In December of last year Benjamin Sheridan, a student volunteer in SUNY Binghamton’s Hillel, was asked to resign from positions in the organization after holding a screening of the Oscar-nominated documentary 5 Broken Cameras, about non-violent Palestinian activism. Iyud Burnat, brother of Camera’s director and supporter of the BDS movement, also spoke at the event. Sheridan told Binghamton’s newspaper Pipe Dream that Hillel decided to remove him even though he made clear that he “fundamentally disagee[s] with Burnat” about BDS.
Now that the Open Hillel campaign has garnered some attention from both Jewish and non-Jewish groups, Hillel has moved to clamp down on BDS-inclusive activities on college campuses. An email sent after the campaign’s launch by Hillel International Director Ali Rose describes how the organization is working to “support local Hillels in the Israel space,” and ends by linking to an op-ed by Jonathan Tobin in Commentary which all but calls the students in PJA anti-Semitic.
Over the last decade, it has become clear that a generational divide is growing in Jewish communities over the issue of Israel-Palestine, especially with regard to the occupation of the West Bank and Gaza Strip. But this is the first time that a mainstream Jewish organization like Hillel has faced a sharp, internal challenge to its pro-Israel policy.

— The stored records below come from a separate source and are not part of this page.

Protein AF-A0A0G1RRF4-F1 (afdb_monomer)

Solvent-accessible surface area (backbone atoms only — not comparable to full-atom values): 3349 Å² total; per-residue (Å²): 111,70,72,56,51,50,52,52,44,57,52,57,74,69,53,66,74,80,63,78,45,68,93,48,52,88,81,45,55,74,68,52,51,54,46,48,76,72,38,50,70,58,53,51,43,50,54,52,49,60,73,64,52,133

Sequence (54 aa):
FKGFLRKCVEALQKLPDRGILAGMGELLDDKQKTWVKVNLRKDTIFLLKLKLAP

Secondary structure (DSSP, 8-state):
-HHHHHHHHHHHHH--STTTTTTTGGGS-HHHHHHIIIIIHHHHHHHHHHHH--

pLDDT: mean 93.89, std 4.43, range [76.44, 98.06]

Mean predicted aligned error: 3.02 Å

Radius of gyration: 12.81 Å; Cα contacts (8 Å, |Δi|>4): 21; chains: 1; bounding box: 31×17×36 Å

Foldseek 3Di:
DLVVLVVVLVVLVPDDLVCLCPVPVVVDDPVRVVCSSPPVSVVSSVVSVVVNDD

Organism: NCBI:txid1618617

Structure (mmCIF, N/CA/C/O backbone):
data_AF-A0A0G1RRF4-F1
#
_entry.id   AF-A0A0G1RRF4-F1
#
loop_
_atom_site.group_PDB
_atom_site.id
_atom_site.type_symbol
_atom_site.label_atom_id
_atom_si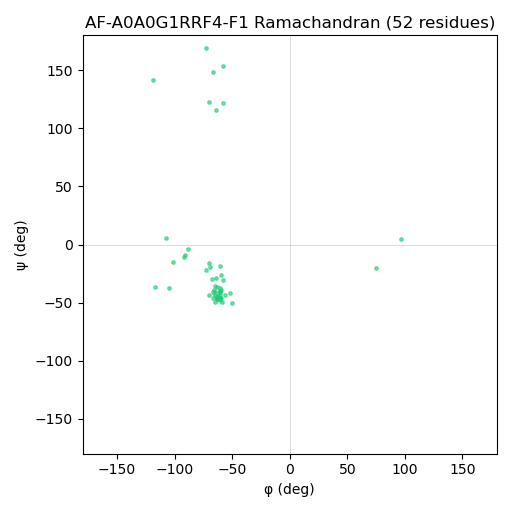te.label_alt_id
_atom_site.label_comp_id
_atom_site.label_asym_id
_atom_site.label_entity_id
_atom_site.label_seq_id
_atom_site.pdbx_PDB_ins_code
_atom_site.Cartn_x
_atom_site.Cartn_y
_atom_site.Cartn_z
_atom_site.occupancy
_atom_site.B_iso_or_equiv
_atom_site.auth_seq_id
_atom_site.auth_comp_id
_atom_site.auth_asym_id
_atom_site.auth_atom_id
_atom_site.pdbx_PDB_model_num
ATOM 1 N N . PHE A 1 1 ? -16.521 9.848 7.787 1.00 86.44 1 PHE A N 1
ATOM 2 C CA . PHE A 1 1 ? -15.324 9.417 7.023 1.00 86.44 1 PHE A CA 1
ATOM 3 C C . PHE A 1 1 ? -14.814 8.001 7.331 1.00 86.44 1 PHE A C 1
ATOM 5 O O . PHE A 1 1 ? -14.401 7.336 6.390 1.00 86.44 1 PHE A O 1
ATOM 12 N N . LYS A 1 2 ? -14.871 7.475 8.573 1.00 93.31 2 LYS A N 1
ATOM 13 C CA . LYS A 1 2 ? -14.338 6.125 8.905 1.00 93.31 2 LYS A CA 1
ATOM 14 C C . LYS A 1 2 ? -14.855 4.990 7.997 1.00 93.31 2 LYS A C 1
ATOM 16 O O . LYS A 1 2 ? -14.073 4.156 7.559 1.00 93.31 2 LYS A O 1
ATOM 21 N N . GLY A 1 3 ? -16.148 4.983 7.658 1.00 96.69 3 GLY A N 1
ATOM 22 C CA . GLY A 1 3 ? -16.720 3.982 6.743 1.00 96.69 3 GLY A CA 1
ATOM 23 C C . GLY A 1 3 ? -16.138 4.028 5.323 1.00 96.69 3 GLY A C 1
ATOM 24 O O . GLY A 1 3 ? -15.905 2.982 4.728 1.00 96.69 3 GLY A O 1
ATOM 25 N N . PHE A 1 4 ? -15.838 5.222 4.805 1.00 96.56 4 PHE A N 1
ATOM 26 C CA . PHE A 1 4 ? -15.195 5.389 3.498 1.00 96.56 4 PHE A CA 1
ATOM 27 C C . PHE A 1 4 ? -13.764 4.837 3.507 1.00 96.56 4 PHE A C 1
ATOM 29 O O . PHE A 1 4 ? -13.414 4.039 2.645 1.00 96.56 4 PHE A O 1
ATOM 36 N N . LEU A 1 5 ? -12.974 5.164 4.538 1.00 96.56 5 LEU A N 1
ATOM 37 C CA . LEU A 1 5 ? -11.602 4.659 4.670 1.00 96.56 5 LEU A CA 1
ATOM 38 C C . LEU A 1 5 ? -11.547 3.127 4.760 1.00 96.56 5 LEU A C 1
ATOM 40 O O . LEU A 1 5 ? -10.664 2.519 4.161 1.00 96.56 5 LEU A O 1
ATOM 44 N N . ARG A 1 6 ? -12.508 2.486 5.443 1.00 97.25 6 ARG A N 1
ATOM 45 C CA . ARG A 1 6 ? -12.611 1.014 5.461 1.00 97.25 6 ARG A CA 1
ATOM 46 C C . ARG A 1 6 ? -12.855 0.440 4.067 1.00 97.25 6 ARG A C 1
ATOM 48 O O . ARG A 1 6 ? -12.139 -0.473 3.671 1.00 97.25 6 ARG A O 1
ATOM 55 N N . LYS A 1 7 ? -13.778 1.028 3.297 1.00 98.00 7 LYS A N 1
ATOM 56 C CA . LYS A 1 7 ? -14.022 0.620 1.903 1.00 98.00 7 LYS A CA 1
ATOM 57 C C . LYS A 1 7 ? -12.767 0.763 1.035 1.00 98.00 7 LYS A C 1
ATOM 59 O O . LYS A 1 7 ? -12.488 -0.121 0.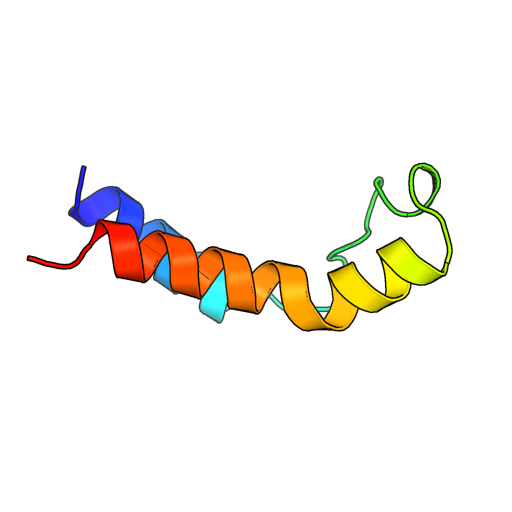232 1.00 98.00 7 LYS A O 1
ATOM 6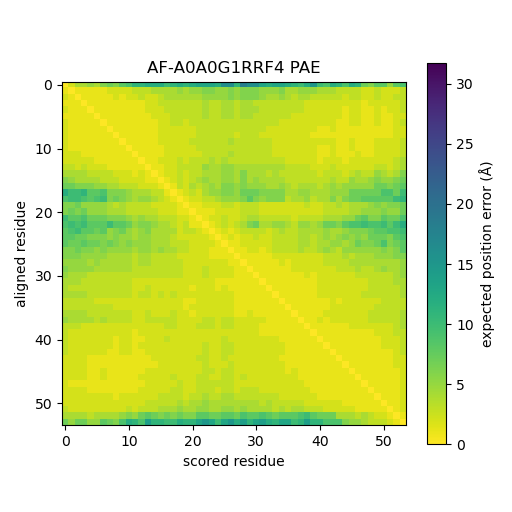4 N N . CYS A 1 8 ? -11.978 1.825 1.219 1.00 97.62 8 CYS A N 1
ATOM 65 C CA . CYS A 1 8 ? -10.700 1.988 0.518 1.00 97.62 8 CYS A CA 1
ATOM 66 C C . CYS A 1 8 ? -9.693 0.888 0.884 1.00 97.62 8 CYS A C 1
ATOM 68 O O . CYS A 1 8 ? -9.053 0.333 -0.005 1.00 97.62 8 CYS A O 1
ATOM 70 N N . VAL A 1 9 ? -9.566 0.545 2.172 1.00 97.88 9 VAL A N 1
ATOM 71 C CA . VAL A 1 9 ? -8.684 -0.545 2.629 1.00 97.88 9 VAL A CA 1
ATOM 72 C C . VAL A 1 9 ? -9.101 -1.880 2.011 1.00 97.88 9 VAL A C 1
ATOM 74 O O . VAL A 1 9 ? -8.257 -2.580 1.457 1.00 97.88 9 VAL A O 1
ATOM 77 N N . GLU A 1 10 ? -10.392 -2.212 2.056 1.00 97.69 10 GLU A N 1
ATOM 78 C CA . GLU A 1 10 ? -10.925 -3.452 1.481 1.00 97.69 10 GLU A CA 1
ATOM 79 C C . GLU A 1 10 ? -10.704 -3.530 -0.035 1.00 97.69 10 GLU A C 1
ATOM 81 O O . GLU A 1 10 ? -10.333 -4.585 -0.553 1.00 97.69 10 GLU A O 1
ATOM 86 N N . ALA A 1 11 ? -10.898 -2.416 -0.748 1.00 96.62 11 ALA A N 1
ATOM 87 C CA . ALA A 1 11 ? -10.645 -2.337 -2.183 1.00 96.62 11 ALA A CA 1
ATOM 88 C C . ALA A 1 11 ? -9.160 -2.562 -2.504 1.00 96.62 11 AL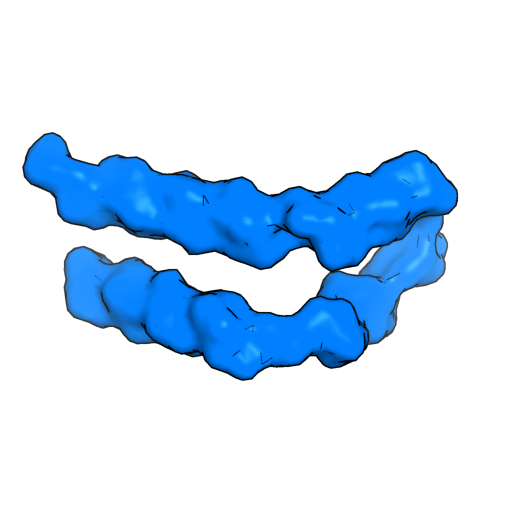A A C 1
ATOM 90 O O . ALA A 1 11 ? -8.832 -3.371 -3.370 1.00 96.62 11 ALA A O 1
ATOM 91 N N . LEU A 1 12 ? -8.256 -1.909 -1.766 1.00 95.69 12 LEU A N 1
ATOM 92 C CA . LEU A 1 12 ? -6.813 -2.054 -1.960 1.00 95.69 12 LEU A CA 1
ATOM 93 C C . LEU A 1 12 ? -6.319 -3.468 -1.639 1.00 95.69 12 LEU A C 1
ATOM 95 O O . LEU A 1 12 ? -5.447 -3.962 -2.339 1.00 95.69 12 LEU A O 1
ATOM 99 N N . GLN A 1 13 ? -6.878 -4.152 -0.636 1.00 95.38 13 GLN A N 1
ATOM 100 C CA . GLN A 1 13 ? -6.503 -5.538 -0.314 1.00 95.38 13 GLN A CA 1
ATOM 101 C C . GLN A 1 13 ? -6.844 -6.535 -1.429 1.00 95.38 13 GLN A C 1
ATOM 103 O O . GLN A 1 13 ? -6.168 -7.552 -1.561 1.00 95.38 13 GLN A O 1
ATOM 108 N N . LYS A 1 14 ? -7.884 -6.252 -2.220 1.00 94.62 14 LYS A N 1
ATOM 109 C CA . LYS A 1 14 ? -8.332 -7.098 -3.337 1.00 94.62 14 LYS A CA 1
ATOM 110 C C . LYS A 1 14 ? -7.691 -6.714 -4.671 1.00 94.62 14 LYS A C 1
ATOM 112 O O . LYS A 1 14 ? -7.842 -7.447 -5.645 1.00 94.62 14 LYS A O 1
ATOM 117 N N . LEU A 1 15 ? -7.003 -5.574 -4.731 1.00 90.25 15 LEU A N 1
ATOM 118 C CA . LEU A 1 15 ? -6.386 -5.086 -5.956 1.00 90.25 15 LEU A CA 1
ATOM 119 C C . LEU A 1 15 ? -5.190 -5.980 -6.324 1.00 90.25 15 LEU A C 1
ATOM 121 O O . LEU A 1 15 ? -4.274 -6.102 -5.508 1.00 90.25 15 LEU A O 1
ATOM 125 N N . PRO A 1 16 ? -5.149 -6.588 -7.521 1.00 87.19 16 PRO A N 1
ATOM 126 C CA . PRO A 1 16 ? -3.986 -7.345 -7.966 1.00 87.19 16 PRO A CA 1
ATOM 127 C C . PRO A 1 16 ? -2.786 -6.416 -8.190 1.00 87.19 16 PRO A C 1
ATOM 129 O O . PRO A 1 16 ? -2.939 -5.275 -8.615 1.00 87.19 16 PRO A O 1
ATOM 132 N N . ASP A 1 17 ? -1.569 -6.919 -7.969 1.00 83.88 17 ASP A N 1
ATOM 133 C CA . ASP A 1 17 ? -0.345 -6.143 -8.247 1.00 83.88 17 ASP A CA 1
ATOM 134 C C . ASP A 1 17 ? -0.117 -5.926 -9.750 1.00 83.88 17 ASP A C 1
ATOM 136 O O . ASP A 1 17 ? 0.606 -5.019 -10.176 1.00 83.88 17 ASP A O 1
ATOM 140 N N . ARG A 1 18 ? -0.758 -6.759 -10.580 1.00 84.38 18 ARG A N 1
ATOM 141 C CA . ARG A 1 18 ? -0.752 -6.614 -12.033 1.00 84.38 18 ARG A CA 1
ATOM 142 C C . ARG A 1 18 ? -1.443 -5.299 -12.397 1.00 84.38 18 ARG A C 1
ATOM 144 O O . ARG A 1 18 ? -2.639 -5.145 -12.191 1.00 84.38 18 ARG A O 1
ATOM 151 N N . GLY A 1 19 ? -0.681 -4.385 -12.989 1.00 85.38 19 GLY A N 1
ATOM 152 C CA . GLY A 1 19 ? -1.194 -3.098 -13.458 1.00 85.38 19 GLY A CA 1
ATOM 153 C C . GLY A 1 19 ? -0.993 -1.931 -12.493 1.00 85.38 19 GLY A C 1
ATOM 154 O O . GLY A 1 19 ? -1.397 -0.828 -12.830 1.00 85.38 19 GLY A O 1
ATOM 155 N N . ILE A 1 20 ? -0.302 -2.108 -11.358 1.00 90.81 20 ILE A N 1
ATOM 156 C CA . ILE A 1 20 ? -0.007 -0.999 -10.424 1.00 90.81 20 ILE A CA 1
ATOM 157 C C . ILE A 1 20 ? 0.823 0.142 -11.054 1.00 90.81 20 ILE A C 1
ATOM 159 O O . ILE A 1 20 ? 0.849 1.256 -10.543 1.00 90.81 20 ILE A O 1
ATOM 163 N N . LEU A 1 21 ? 1.485 -0.131 -12.183 1.00 93.00 21 LEU A N 1
ATOM 164 C CA . LEU A 1 21 ? 2.239 0.837 -12.986 1.00 93.00 21 LEU A CA 1
ATOM 165 C C . LEU A 1 21 ? 1.556 1.201 -14.313 1.00 93.00 21 LEU A C 1
ATOM 167 O O . LEU A 1 21 ? 2.171 1.882 -15.133 1.00 93.00 21 LEU A O 1
ATOM 171 N N . ALA A 1 22 ? 0.331 0.733 -14.568 1.00 91.06 22 ALA A N 1
ATOM 172 C CA . ALA A 1 22 ? -0.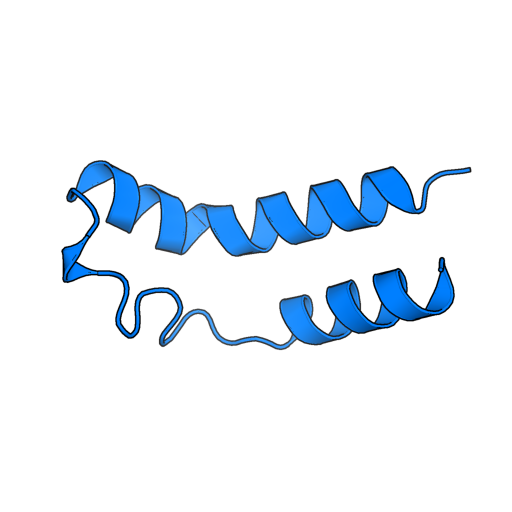364 1.026 -15.818 1.00 91.06 22 ALA A CA 1
ATOM 173 C C . ALA A 1 22 ? -0.499 2.549 -15.996 1.00 91.06 22 ALA A C 1
ATOM 175 O O . ALA A 1 22 ? -1.011 3.236 -15.116 1.00 91.06 22 ALA A O 1
ATOM 176 N N . GLY A 1 23 ? 0.033 3.078 -17.100 1.00 87.81 23 GLY A N 1
ATOM 177 C CA . GLY A 1 23 ? 0.061 4.514 -17.404 1.00 87.81 23 GLY A CA 1
ATOM 178 C C . GLY A 1 23 ? 1.084 5.347 -16.616 1.00 87.81 23 GLY A C 1
ATOM 179 O O . GLY A 1 23 ? 1.466 6.410 -17.083 1.0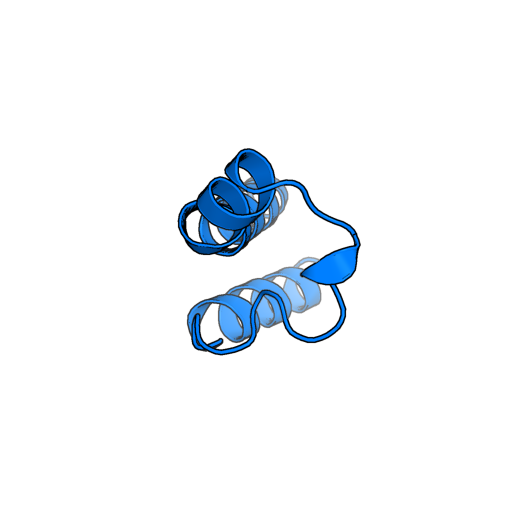0 87.81 23 GLY A O 1
ATOM 180 N N . MET A 1 24 ? 1.578 4.878 -15.464 1.00 89.38 24 MET A N 1
ATOM 181 C CA . MET A 1 24 ? 2.555 5.625 -14.652 1.00 89.38 24 MET A CA 1
ATOM 182 C C . MET A 1 24 ? 3.999 5.146 -14.812 1.00 89.38 24 MET A C 1
ATOM 184 O O . MET A 1 24 ? 4.920 5.838 -14.391 1.00 89.38 24 MET A O 1
ATOM 188 N N . GLY A 1 25 ? 4.219 3.963 -15.390 1.00 91.19 25 GLY A N 1
ATOM 189 C CA . GLY A 1 25 ? 5.556 3.378 -15.509 1.00 91.19 25 GLY A CA 1
ATOM 190 C C . GLY A 1 25 ? 6.551 4.260 -16.268 1.00 91.19 25 GLY A C 1
ATOM 191 O O . GLY A 1 25 ? 7.732 4.233 -15.952 1.00 91.19 25 GLY A O 1
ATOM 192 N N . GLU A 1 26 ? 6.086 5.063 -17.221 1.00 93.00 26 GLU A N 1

Part of the conflict may stem from historical changes in Israel, itself. Israel was once seen as a defensible cause to many on the Left; a war-torn, agrarian democracy in the Middle East, where the Labor Party ruled and peace seemed a short time away. In recent years, the increasingly right-wing militancy of the Israeli government under Benjamin Netanyahu has pushed many of America’s liberal youth to sympathize with Palestine, and in some cases to directly oppose Israel.
”For people who maybe grew up around the time of the 1967 and 1973 war (in Israel), I think there was much more of a sense of Israel being this sort of embattled nation struggling to survive,” says Sandalow-Ash of her elders. “Some people in my generation have realized that there is this untenable stalemate, and it doesn’t look like a lot of people are that serious about creating a Palestinian state.”